To jest po prostu kolejna dobrze zaplanowana banieczka do krojenia wyznawców i drobnych inwestorów.
Musk największe kokosy robi na krojeniu amerykańskiego podatnika. Jego Tesla, czy SpaceX prawdopodobnie nie byłyby w stanie funkcjonować bez rządowych dotacji. Podejrzewam, że podobnie będzie z tym pomysłem i na pewno sięgnie po jakieś państwowe dotacje.
Obawiam się, że dopóki bańka SI nie pęknie, jak to było z bańką IT na początku XXI w., normalni ludzie będą dobrym celem dla wszelkich spekulantów pokroju Elona Muska, a nawet tych stojących niżej w hierarchii. Na razie jest tylko rada, by postępować rozsądnie i trzymać się z dala od wszelkiego ryzyka, niezależnie od tego, jak nas ktokolwiek będzie do podjęcia tego ryzyka zachęcał.
Patrząc na to, w jakim tempie to wszystko wokół AI się rozwija, to myślę, że kwestią czasu jest, kiedy takie gry faktycznie powstaną.
Oczywiście to nie jest kwestia miesiąca czy roku, ale myślę, że takie gry będą powstawały za kilka-kilkanaście gier.
Pewnie wymagania będą znów rosły, może do grafiki rodem z Wolfenstein 3D będzie potrzebny RTX 7090 i 128GB RAMu, ale dla generalnie branży IT to oznacza rozwój i kasę, ludzie sprzęt i tak będą kupować, więc biznes się będzie kręcił.
A przy odrobinie chęci i odpowiedniej moderacji (przynajmniej na początku) będzie można takich gier na pęczki produkować, z uwzględnieniem upodobań każdego gracza osobno.
Let him cook jak to mówią - jeżeli projekt okaże się jednym wielkim bullshitem, nikt tego nie kupi, po prostu.
Przekształcenie gier w cyfrowe, pozbawione emocji treści...
To akurat pasuje jak ulał do tego pozbawionego jakiejkolwiek inteligencji emocjonalnej, skrajnie zaburzonego socjopaty.
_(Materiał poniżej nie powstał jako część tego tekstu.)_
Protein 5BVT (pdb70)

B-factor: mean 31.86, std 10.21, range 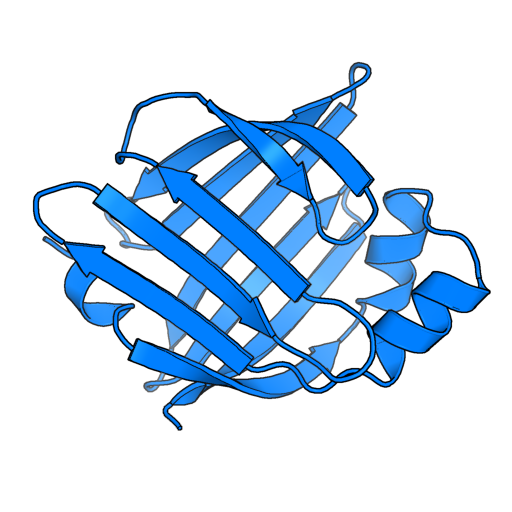[17.01, 90.32]

Structure (mmCIF, N/CA/C/O backbone):
data_5BVT
#
_entry.id   5BVT
#
_cell.length_a   29.497
_cell.length_b   60.250
_cell.length_c   35.732
_cell.angle_alpha   90.00
_cell.angle_beta   113.01
_cell.angle_gamma   90.00
#
_symmetry.space_group_name_H-M   'P 1 21 1'
#
loop_
_entity.id
_entity.type
_entity.pdbx_description
1 polymer 'Epidermal fatty acid-binding protein'
2 non-polymer 'PALMITOLEIC ACID'
3 water water
#
loop_
_atom_site.group_PDB
_atom_site.id
_atom_site.type_symbol
_atom_site.label_atom_id
_atom_site.label_alt_id
_atom_site.label_comp_id
_atom_site.label_asym_id
_atom_site.label_entity_id
_atom_site.la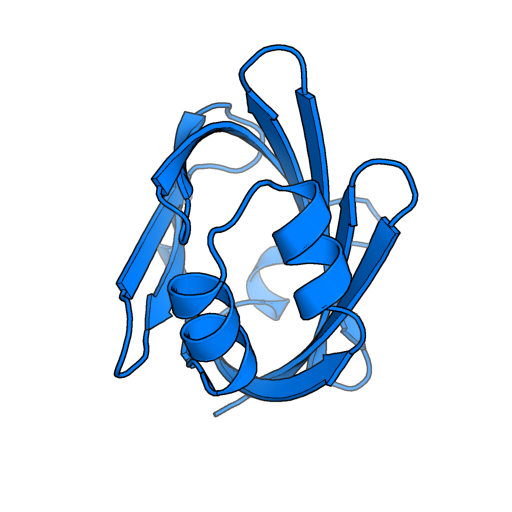bel_seq_id
_atom_site.pdbx_PDB_ins_code
_atom_site.Cartn_x
_atom_site.Cartn_y
_atom_site.Cartn_z
_atom_site.occupancy
_atom_site.B_iso_or_equiv
_atom_site.auth_seq_id
_atom_site.auth_comp_id
_atom_site.auth_asym_id
_atom_site.auth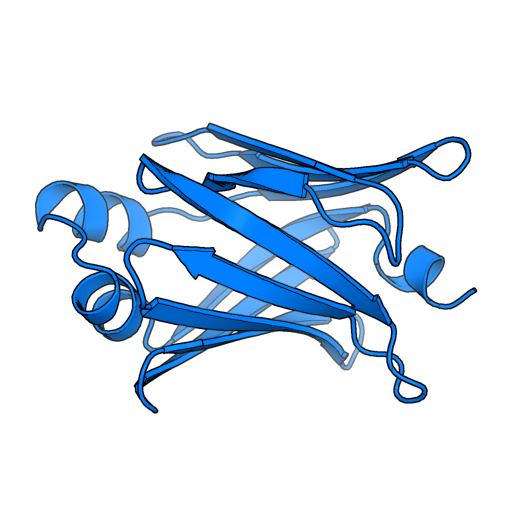_atom_id
_atom_site.pdbx_PDB_model_num
ATOM 1 N N . MET A 1 1 ? 3.257 -9.999 20.023 1.00 65.51 2 MET A N 1
ATOM 2 C CA . MET A 1 1 ? 1.929 -9.587 20.559 1.00 66.23 2 MET A CA 1
ATOM 3 C C . MET A 1 1 ? 0.828 -9.844 19.515 1.00 59.13 2 MET A C 1
ATOM 4 O O . MET A 1 1 ? 0.993 -10.687 18.631 1.00 59.71 2 MET A O 1
ATOM 9 N N . ALA A 1 2 ? -0.291 -9.133 19.613 1.00 50.08 3 ALA A N 1
ATOM 10 C CA . ALA A 1 2 ? -1.467 -9.458 18.826 1.00 47.45 3 ALA A CA 1
ATOM 11 C C . ALA A 1 2 ? -1.306 -9.231 17.319 1.00 41.93 3 ALA A C 1
ATOM 12 O O . ALA A 1 2 ? -2.103 -9.747 16.527 1.00 43.35 3 ALA A O 1
ATOM 14 N N . ILE A 1 3 ? -0.290 -8.473 16.921 1.00 36.66 4 ILE A N 1
ATOM 15 C CA . ILE A 1 3 ? -0.102 -8.127 15.516 1.00 36.69 4 ILE A CA 1
ATOM 16 C C . ILE A 1 3 ? 0.082 -9.375 14.629 1.00 35.66 4 ILE A C 1
ATOM 17 O O . ILE A 1 3 ? -0.384 -9.413 13.490 1.00 31.46 4 ILE A O 1
ATOM 22 N N . ASP A 1 4 ? 0.684 -10.423 15.179 1.00 37.32 5 ASP A N 1
ATOM 23 C CA . ASP A 1 4 ? 0.982 -11.654 14.404 1.00 40.74 5 ASP A CA 1
ATOM 24 C C . ASP A 1 4 ? -0.274 -12.244 13.746 1.00 37.27 5 ASP A C 1
ATOM 25 O O . ASP A 1 4 ? -0.222 -12.796 12.643 1.00 34.50 5 ASP A O 1
ATOM 30 N N . ALA A 1 5 ? -1.407 -12.096 14.427 1.00 35.24 6 ALA A N 1
ATOM 31 C CA . ALA A 1 5 ? -2.719 -12.528 13.916 1.00 33.05 6 ALA A CA 1
ATOM 32 C C . ALA A 1 5 ? -3.107 -11.874 12.570 1.00 29.47 6 ALA A C 1
ATOM 33 O O . ALA A 1 5 ? -3.881 -12.417 11.785 1.00 28.00 6 ALA A O 1
ATOM 35 N N . PHE A 1 6 ? -2.584 -10.683 12.336 1.00 28.77 7 PHE A N 1
ATOM 36 C CA . PHE A 1 6 ? -2.880 -9.933 11.123 1.00 28.61 7 PHE A CA 1
ATOM 37 C C . PHE A 1 6 ? -2.004 -10.282 9.962 1.00 27.54 7 PHE A C 1
ATOM 38 O O . PHE A 1 6 ? -2.329 -9.925 8.841 1.00 29.46 7 PHE A O 1
ATOM 46 N N . LEU A 1 7 ? -0.898 -10.970 10.226 1.00 28.22 8 LEU A N 1
ATOM 47 C CA . LEU A 1 7 ? 0.148 -11.089 9.239 1.00 29.19 8 LEU A CA 1
ATOM 48 C C . LEU A 1 7 ? -0.271 -12.025 8.088 1.00 28.08 8 LEU A C 1
ATOM 49 O O . LEU A 1 7 ? -0.837 -13.107 8.297 1.00 29.35 8 LEU A O 1
ATOM 54 N N . GLY A 1 8 ? -0.058 -11.566 6.863 1.00 25.41 9 GLY A N 1
ATOM 55 C CA . GLY A 1 8 ? -0.297 -12.416 5.718 1.00 24.23 9 GLY A CA 1
ATOM 56 C C . GLY A 1 8 ? -0.933 -11.622 4.633 1.00 22.43 9 GLY A C 1
ATOM 57 O O . GLY A 1 8 ? -1.069 -10.408 4.758 1.00 22.12 9 GLY A O 1
ATOM 58 N N . LYS A 1 9 ? -1.309 -12.328 3.573 1.00 21.71 10 LYS A N 1
ATOM 59 C CA . LYS A 1 9 ? -1.981 -11.756 2.411 1.00 21.96 10 LYS A CA 1
ATOM 60 C C . LYS A 1 9 ? -3.492 -12.038 2.497 1.00 20.76 10 LYS A C 1
ATOM 61 O O . LYS A 1 9 ? -3.936 -13.152 2.821 1.00 18.66 10 LYS A O 1
ATOM 67 N N . TRP A 1 10 ? -4.257 -10.997 2.193 1.00 20.82 11 TRP A N 1
ATOM 68 C CA . TRP A 1 10 ? -5.690 -10.947 2.433 1.00 21.82 11 TRP A CA 1
ATOM 69 C C . TRP A 1 10 ? -6.359 -10.545 1.124 1.00 23.11 11 TRP A C 1
ATOM 70 O O . TRP A 1 10 ? -5.820 -9.708 0.431 1.00 19.62 11 TRP A O 1
ATOM 81 N N . CYS A 1 11 ? -7.496 -11.164 0.778 1.00 24.40 12 CYS A N 1
ATOM 82 C CA . CYS A 1 11 ? -8.209 -10.862 -0.466 1.00 25.97 12 CYS A CA 1
ATOM 83 C C . CYS A 1 11 ? -9.616 -10.393 -0.137 1.00 26.14 12 CYS A C 1
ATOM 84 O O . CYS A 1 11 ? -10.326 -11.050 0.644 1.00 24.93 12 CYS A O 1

AI przy nim to wzór człowieczeństwa.
Sprzedaż gier Muska nie interesuje (miły dodatek, ale nie cel), tylko hajp. Wystarczy że zrobi IPO, ściągnie kasę, zadłuży spółkę na swojej bańce, w ten sposób lewarując następne IPO następnego pomysłu.
To jego prawdziwy model, który od lat funkcjonuje. Dopóki jest hajp, dopóty jest kasa, dlatego Twitter był tak ważny. Więc pomimo tego, że Douse ma rację, to pośrednio przyczynia się tą wypowiedzią do realizacji celu Muska - nakręcania hajpu.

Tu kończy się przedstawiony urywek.